The flag controls when reconciliation runs. That’s it. In a catch-up run, CocoIndex scans sources once, reconciles up to the moment, and exits. In live mode, it does the same initial catch-up, then keeps watching the sources for changes and reconciles incrementally as they arrive. Same code path, same reconciliation logic, same target API — just catch-up-and-exit vs. catch-up-and-keep-watching.

The “watching” half comes from the source itself, not the flag. localfs.walk_dir(..., live=True) returns a live source backed by watchfiles; it knows how to deliver filesystem events. A non-live source (or live=False) just enumerates current state and stops. The CLI -L flag tells the runtime to keep the app alive so the watcher’s events have something to drive.

One Kafka detail worth mentioning since the connector doesn’t change it: each declared key is hashed to a partition by Kafka’s default partitioner, so the same key always lands on the same partition. Log compaction and key-based consumers behave exactly the way they’d behave with any hand-rolled producer.

Looking at the topic

We pointed this at a Kafka cluster on StreamNative Cloud — it gave us a real SASL_SSL endpoint in one click, with a hosted console for inspecting messages without writing a consumer. (Plain localhost:9092 works too if you skip the SASL fields in the producer config.)

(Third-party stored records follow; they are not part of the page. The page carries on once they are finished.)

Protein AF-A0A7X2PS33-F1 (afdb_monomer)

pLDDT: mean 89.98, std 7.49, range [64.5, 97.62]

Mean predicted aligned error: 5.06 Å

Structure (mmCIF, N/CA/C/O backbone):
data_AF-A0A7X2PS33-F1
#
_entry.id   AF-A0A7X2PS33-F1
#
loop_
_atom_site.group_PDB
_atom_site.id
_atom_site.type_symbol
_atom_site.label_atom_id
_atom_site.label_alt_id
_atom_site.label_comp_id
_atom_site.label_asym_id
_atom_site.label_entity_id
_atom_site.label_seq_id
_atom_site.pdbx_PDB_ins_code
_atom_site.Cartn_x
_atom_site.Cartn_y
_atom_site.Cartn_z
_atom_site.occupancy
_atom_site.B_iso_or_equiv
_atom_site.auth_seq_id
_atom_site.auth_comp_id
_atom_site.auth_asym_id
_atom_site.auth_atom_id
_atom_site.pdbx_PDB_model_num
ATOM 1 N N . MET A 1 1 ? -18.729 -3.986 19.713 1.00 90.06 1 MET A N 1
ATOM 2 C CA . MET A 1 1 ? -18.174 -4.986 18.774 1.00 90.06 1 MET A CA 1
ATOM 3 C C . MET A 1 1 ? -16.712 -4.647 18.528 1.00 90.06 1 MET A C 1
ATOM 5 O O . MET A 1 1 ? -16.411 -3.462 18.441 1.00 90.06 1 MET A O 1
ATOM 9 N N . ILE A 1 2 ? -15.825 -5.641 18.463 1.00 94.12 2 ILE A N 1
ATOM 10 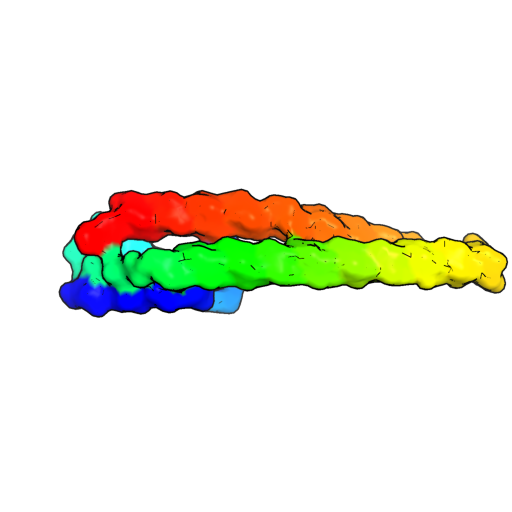C CA . ILE A 1 2 ? -14.399 -5.442 18.153 1.00 94.12 2 ILE A CA 1
ATOM 11 C C . ILE A 1 2 ? -14.162 -5.946 16.728 1.00 94.12 2 ILE A C 1
ATOM 13 O O . ILE A 1 2 ? -14.572 -7.061 16.412 1.00 94.12 2 ILE A O 1
ATOM 17 N N . ALA A 1 3 ? -13.535 -5.129 15.885 1.00 94.31 3 ALA A N 1
ATOM 18 C CA . ALA A 1 3 ? -13.102 -5.508 14.545 1.00 94.31 3 ALA A CA 1
ATOM 19 C C . ALA A 1 3 ? -11.576 -5.621 14.525 1.00 94.31 3 ALA A C 1
ATOM 21 O O . ALA A 1 3 ? -10.878 -4.659 14.849 1.00 94.31 3 ALA A O 1
ATOM 22 N N . TYR A 1 4 ? -11.068 -6.796 14.160 1.00 95.75 4 TYR A N 1
ATOM 23 C CA . TYR A 1 4 ? -9.638 -7.022 13.987 1.00 95.75 4 TYR A CA 1
ATOM 24 C C . TYR A 1 4 ? -9.220 -6.551 12.600 1.00 95.75 4 TYR A C 1
ATOM 26 O O . TYR A 1 4 ? -9.805 -6.956 11.598 1.00 95.75 4 TYR A O 1
ATOM 34 N N . ILE A 1 5 ? -8.233 -5.663 12.558 1.00 95.88 5 ILE A N 1
ATOM 35 C CA . ILE A 1 5 ? -7.736 -5.089 11.313 1.00 95.88 5 ILE A CA 1
ATOM 36 C C . ILE A 1 5 ? -6.651 -5.991 10.741 1.00 95.88 5 ILE A C 1
ATOM 38 O O . ILE A 1 5 ? -5.643 -6.252 11.393 1.00 95.88 5 ILE A O 1
ATOM 42 N N . GLU A 1 6 ? -6.852 -6.429 9.505 1.00 97.00 6 GLU A N 1
ATOM 43 C CA . GLU A 1 6 ? -5.857 -7.171 8.739 1.00 97.00 6 GLU A CA 1
ATOM 44 C C . GLU A 1 6 ? -4.989 -6.240 7.886 1.00 97.00 6 GLU A C 1
ATOM 46 O O . GLU A 1 6 ? -5.295 -5.066 7.671 1.00 97.00 6 GLU A O 1
ATOM 51 N N . THR A 1 7 ? -3.905 -6.789 7.349 1.00 97.25 7 THR A N 1
ATOM 52 C CA . THR A 1 7 ? -2.987 -6.080 6.451 1.00 97.25 7 THR A CA 1
ATOM 53 C C . THR A 1 7 ? -3.704 -5.525 5.220 1.00 97.25 7 THR A C 1
ATOM 55 O O . THR A 1 7 ? -3.522 -4.352 4.890 1.00 97.25 7 THR A O 1
ATOM 58 N N . ASN A 1 8 ? -4.570 -6.325 4.586 1.00 96.50 8 ASN A N 1
ATOM 59 C CA . ASN A 1 8 ? -5.311 -5.905 3.393 1.00 96.50 8 ASN A CA 1
ATOM 60 C C . ASN A 1 8 ? -6.233 -4.718 3.679 1.00 96.50 8 ASN A C 1
ATOM 62 O O . ASN A 1 8 ? -6.237 -3.772 2.906 1.00 96.50 8 ASN A O 1
ATOM 66 N N . PHE A 1 9 ? -6.885 -4.677 4.846 1.00 97.62 9 PHE A N 1
ATOM 67 C CA . PHE A 1 9 ? -7.720 -3.538 5.238 1.00 97.62 9 PHE A CA 1
ATOM 68 C C . PHE A 1 9 ? -6.953 -2.208 5.169 1.00 97.62 9 PHE A C 1
ATOM 70 O O . PHE A 1 9 ? -7.459 -1.213 4.654 1.00 97.62 9 PHE A O 1
ATOM 77 N N . LEU A 1 10 ? -5.717 -2.179 5.685 1.00 96.19 10 LEU A N 1
ATOM 78 C CA . LEU A 1 10 ? -4.873 -0.980 5.668 1.00 96.19 10 LEU A CA 1
ATOM 79 C C . LEU A 1 10 ? -4.460 -0.593 4.244 1.00 96.19 10 LEU A C 1
ATOM 81 O O . LEU A 1 10 ? -4.360 0.597 3.933 1.00 96.19 10 LEU A O 1
ATOM 85 N N . ILE A 1 11 ? -4.225 -1.592 3.393 1.00 96.25 11 ILE A N 1
ATOM 86 C CA . ILE A 1 11 ? -3.867 -1.406 1.988 1.00 96.25 11 ILE A CA 1
ATOM 87 C C . ILE A 1 11 ? -5.058 -0.863 1.196 1.00 96.25 11 ILE A C 1
ATOM 89 O O . ILE A 1 11 ? -4.916 0.165 0.533 1.00 96.25 11 ILE A O 1
ATOM 93 N N . ASP A 1 12 ? -6.226 -1.489 1.311 1.00 96.81 12 ASP A N 1
ATOM 94 C CA . ASP A 1 12 ? -7.440 -1.102 0.596 1.00 96.81 12 ASP A CA 1
ATOM 95 C C . ASP A 1 12 ? -7.894 0.296 0.998 1.00 96.81 12 ASP A C 1
ATOM 97 O O . ASP A 1 12 ? -8.164 1.141 0.138 1.00 96.81 12 ASP A O 1
ATOM 101 N N . PHE A 1 13 ? -7.891 0.575 2.305 1.00 96.50 13 PHE A N 1
ATOM 102 C CA . PHE A 1 13 ? -8.243 1.885 2.831 1.00 96.50 13 PHE A CA 1
ATOM 103 C C . PHE A 1 13 ? -7.239 2.960 2.393 1.00 96.50 13 PHE A C 1
ATOM 105 O O . PHE A 1 13 ? -7.622 4.021 1.898 1.00 96.50 13 PHE A O 1
ATOM 112 N N . GLY A 1 14 ? -5.937 2.695 2.544 1.00 95.06 14 GLY A N 1
ATOM 113 C CA . GLY A 1 14 ? -4.904 3.690 2.267 1.00 95.06 14 GLY A CA 1
ATOM 114 C C . GLY A 1 14 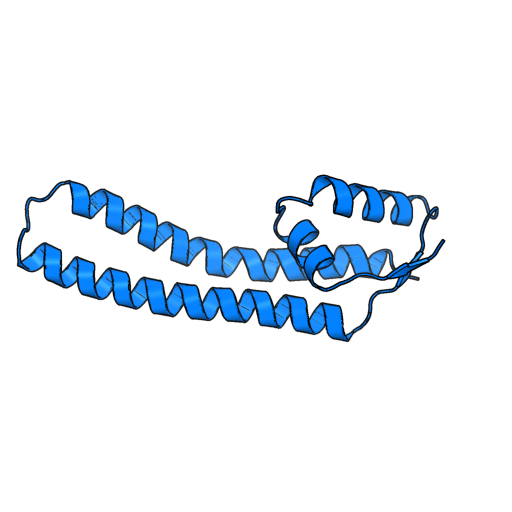? -4.682 3.967 0.788 1.00 95.06 14 GLY A C 1
ATOM 115 O O . GLY A 1 14 ? -4.458 5.115 0.408 1.00 95.06 14 GLY A O 1
ATOM 116 N N . LEU A 1 15 ? -4.767 2.942 -0.058 1.00 95.06 15 LEU A N 1
ATOM 117 C CA . LEU A 1 15 ? -4.536 3.065 -1.499 1.00 95.06 15 LEU A CA 1
ATOM 118 C C . LEU A 1 15 ? -5.822 3.214 -2.311 1.00 95.06 15 LEU A C 1
ATOM 120 O O . LEU A 1 15 ? -5.744 3.315 -3.534 1.00 95.06 15 LEU A O 1
ATOM 124 N N . ARG A 1 16 ? -6.981 3.264 -1.645 1.00 94.94 16 ARG A N 1
ATOM 125 C CA . ARG A 1 16 ? -8.304 3.370 -2.269 1.00 94.94 16 ARG A CA 1
ATOM 126 C C . ARG A 1 16 ? -8.564 2.254 -3.286 1.00 94.94 16 ARG A C 1
ATOM 128 O O . ARG A 1 16 ? -8.943 2.529 -4.424 1.00 94.94 16 ARG A O 1
ATOM 135 N N . GLN A 1 17 ? -8.295 1.012 -2.887 1.00 93.31 17 GLN A N 1
ATOM 136 C CA . GLN A 1 17 ? -8.494 -0.158 -3.748 1.00 93.31 17 GLN A CA 1
ATOM 137 C C . GLN A 1 17 ? -9.957 -0.626 -3.723 1.00 93.31 17 GLN A C 1
ATOM 139 O O . GLN A 1 17 ? -10.846 0.115 -3.306 1.00 93.31 17 GLN A O 1
ATOM 144 N N . GLU A 1 18 ? -10.202 -1.836 -4.221 1.00 93.06 18 GLU A N 1
ATOM 145 C CA . GLU A 1 18 ? -11.530 -2.409 -4.458 1.00 93.06 18 GLU A CA 1
ATOM 146 C C . GLU A 1 18 ? -12.461 -2.272 -3.242 1.00 93.06 18 GLU A C 1
ATOM 148 O O . GLU A 1 18 ? -13.571 -1.752 -3.370 1.00 93.06 18 GLU A O 1
ATOM 153 N N . ASP A 1 19 ? -11.956 -2.577 -2.045 1.00 95.56 19 ASP A N 1
ATOM 154 C CA . ASP A 1 19 ? -12.730 -2.535 -0.801 1.00 95.56 19 ASP A CA 1
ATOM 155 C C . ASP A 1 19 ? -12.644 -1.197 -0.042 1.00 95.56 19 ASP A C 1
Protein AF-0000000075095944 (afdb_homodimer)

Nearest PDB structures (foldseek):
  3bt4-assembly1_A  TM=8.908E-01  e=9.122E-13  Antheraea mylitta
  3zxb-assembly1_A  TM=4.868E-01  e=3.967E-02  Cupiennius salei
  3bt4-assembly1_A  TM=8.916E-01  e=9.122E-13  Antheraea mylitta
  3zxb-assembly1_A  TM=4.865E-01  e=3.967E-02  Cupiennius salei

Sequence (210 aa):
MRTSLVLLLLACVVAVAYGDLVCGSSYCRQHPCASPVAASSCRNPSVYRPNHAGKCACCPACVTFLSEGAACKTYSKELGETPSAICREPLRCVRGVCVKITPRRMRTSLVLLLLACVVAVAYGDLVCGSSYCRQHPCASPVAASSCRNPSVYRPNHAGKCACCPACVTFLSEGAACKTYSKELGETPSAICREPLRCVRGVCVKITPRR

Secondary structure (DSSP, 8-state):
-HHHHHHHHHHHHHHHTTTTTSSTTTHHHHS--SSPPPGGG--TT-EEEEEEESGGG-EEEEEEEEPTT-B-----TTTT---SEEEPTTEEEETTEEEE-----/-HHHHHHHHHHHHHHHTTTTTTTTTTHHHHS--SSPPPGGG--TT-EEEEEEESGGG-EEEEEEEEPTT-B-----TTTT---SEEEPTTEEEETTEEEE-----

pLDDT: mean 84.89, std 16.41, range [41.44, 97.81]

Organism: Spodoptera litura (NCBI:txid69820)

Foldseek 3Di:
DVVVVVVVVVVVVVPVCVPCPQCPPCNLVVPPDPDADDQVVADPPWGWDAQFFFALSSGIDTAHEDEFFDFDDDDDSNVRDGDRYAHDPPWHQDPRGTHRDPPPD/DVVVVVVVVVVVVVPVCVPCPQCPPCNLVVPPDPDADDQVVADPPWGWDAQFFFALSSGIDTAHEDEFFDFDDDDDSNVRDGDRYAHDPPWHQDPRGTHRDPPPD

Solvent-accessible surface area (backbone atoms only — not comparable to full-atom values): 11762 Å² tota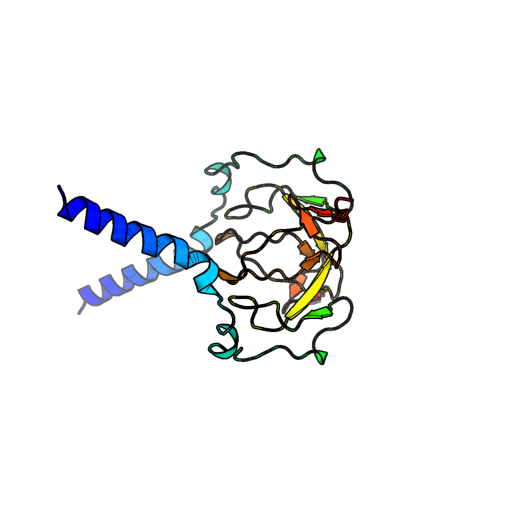l; per-residue (Å²): 113,71,64,58,50,53,54,51,55,56,57,55,65,61,56,70,58,50,72,75,48,70,50,40,96,57,40,47,79,78,52,66,64,91,78,61,60,56,63,85,74,35,45,78,67,16,40,63,36,66,66,42,22,47,62,50,20,49,21,30,36,52,27,19,72,34,54,80,42,20,27,34,70,87,68,45,33,74,77,31,45,51,75,24,57,44,48,36,83,80,31,39,68,54,96,41,25,12,35,77,69,70,76,80,125,114,70,66,58,47,53,53,51,54,57,55,56,65,60,56,69,58,50,73,75,48,70,44,48,96,55,39,45,79,77,52,66,63,90,77,62,61,58,64,85,73,34,45,77,68,16,39,64,37,70,65,42,22,49,62,51,20,48,21,32,36,50,27,20,70,34,52,78,40,21,24,35,70,89,68,47,32,76,78,31,44,52,74,24,56,44,50,38,83,82,32,38,68,53,95,40,24,14,36,76,70,71,76,82,125

InterPro domains:
  IPR021066 Fungal protease inhibitor-1 [PF12190] (12-101)
  IPR053741 Serine and fungal protease inhibitor [G3DSA:2.10.80.20] (20-105)

Radius of gyration: 22.37 Å; Cα contacts (8 Å, |Δi|>4): 365; chains: 2; bounding box: 51×60×60 Å

Structure (mmCIF, N/CA/C/O backbone):
data_AF-0000000075095944-model_v1
#
loop_
_entity.id
_entity.type
_entity.pdbx_description
1 polymer 'Fungal protease inhibitor-1-like'
#
loop_
_atom_site.group_PDB
_atom_site.id
_atom_site.type_symbol
_atom_site.label_atom_id
_atom_site.label_alt_id
_atom_site.label_comp_id
_atom_site.label_asym_id
_atom_site.label_entity_id
_atom_site.label_seq_id
_atom_site.pdbx_PDB_ins_code
_atom_site.Cartn_x
_atom_site.Cartn_y
_atom_site.Cartn_z
_atom_site.occupancy
_atom_site.B_iso_or_equiv
_atom_site.auth_seq_id
_atom_site.auth_comp_id
_atom_site.auth_asym_id
_atom_site.auth_atom_id
_atom_site.pdbx_PDB_model_num
ATOM 1 N N . MET A 1 1 ? 21.328 -34.875 32.5 1 42.09 1 MET A N 1
ATOM 2 C CA . MET A 1 1 ? 21.75 -34.031 31.375 1 42.09 1 MET A CA 1
ATOM 3 C C . MET A 1 1 ? 21.156 -34.531 30.062 1 42.09 1 MET A C 1
ATOM 5 O O . MET A 1 1 ? 21.141 -33.812 29.062 1 42.09 1 MET A O 1
ATOM 9 N N . ARG A 1 2 ? 20.922 -35.938 30.031 1 61.09 2 ARG A N 1
ATOM 10 C CA . ARG A 1 2 ? 20.484 -36.5 28.75 1 61.09 2 ARG A CA 1
ATOM 11 C C . ARG A 1 2 ? 19.062 -36.062 28.422 1 61.09 2 ARG A C 1
ATOM 13 O O . ARG A 1 2 ? 18.703 -35.906 27.25 1 61.09 2 ARG A O 1
ATOM 20 N N . THR A 1 3 ? 18.25 -35.812 29.328 1 66 3 THR A N 1
ATOM 21 C CA . THR A 1 3 ? 16.859 -35.469 29.109 1 66 3 THR A CA 1
ATOM 22 C C . THR A 1 3 ? 16.734 -34 28.688 1 66 3 THR A C 1
ATOM 24 O O . THR A 1 3 ? 15.859 -33.656 27.891 1 66 3 THR A O 1
ATOM 27 N N . SER A 1 4 ? 17.688 -33.281 29.203 1 66.62 4 SER A N 1
ATOM 28 C CA . SER A 1 4 ? 17.625 -31.859 28.844 1 66.62 4 SER A CA 1
ATOM 29 C C . SER A 1 4 ? 18.016 -31.641 27.391 1 66.62 4 SER A C 1
ATOM 31 O O . SER A 1 4 ? 17.5 -30.75 26.734 1 66.62 4 SER A O 1
ATOM 33 N N . LEU A 1 5 ? 18.859 -32.562 26.938 1 61.19 5 LEU A N 1
ATOM 34 C CA . LEU A 1 5 ? 19.297 -32.438 25.562 1 61.19 5 LEU A CA 1
ATOM 35 C C . LEU A 1 5 ? 18.203 -32.844 24.578 1 61.19 5 LEU A C 1
ATOM 37 O O . LEU A 1 5 ? 18.016 -32.219 23.531 1 61.19 5 LEU A O 1
ATOM 41 N N . VAL A 1 6 ? 17.406 -33.844 24.984 1 63.25 6 VAL A N 1
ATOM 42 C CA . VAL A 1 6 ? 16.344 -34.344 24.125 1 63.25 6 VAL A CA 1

Here’s what shows up in the console for the cocoindex-csv-rows topic after running the example:

Messages on the StreamNative-hosted Kafka topic after running the CSV → Kafka pipeline

Keys are the row’s primary-key column (SKU001, E101, …); values are the JSON-encoded rows. Edit a CSV locally, refresh, and a new message with the same key appears — same key, latest value wins, log-compacted consumers get exactly the current state.

Try it

The Kafka connector ships as an optional dependency group — pip install cocoindex[kafka] if you’re pulling it into an existing project. To run the example directly:

sh
git clone https://github.com/cocoindex-io/cocoindex
cd cocoindex/examples/csv_to_kafka
cp .env.example .env  # fill in your Kafka bootstrap + SASL creds
pip install -e .
cocoindex update -L main.py

No cloud broker handy? Point KAFKA_BOOTSTRAP_SERVERS at localhost:9092 and leave the SASL fields empty — the example works against any Kafka the confluent_kafka client can connect to.

Then go edit data/products.csv and watch the messages land. ⭐ us on GitHub if you’d like to follow along — more connectors are on the way.


If you’ve ever written “the script that watches a folder and pushes things to Kafka,” this is the version of that script that doesn’t break the second time you change a row.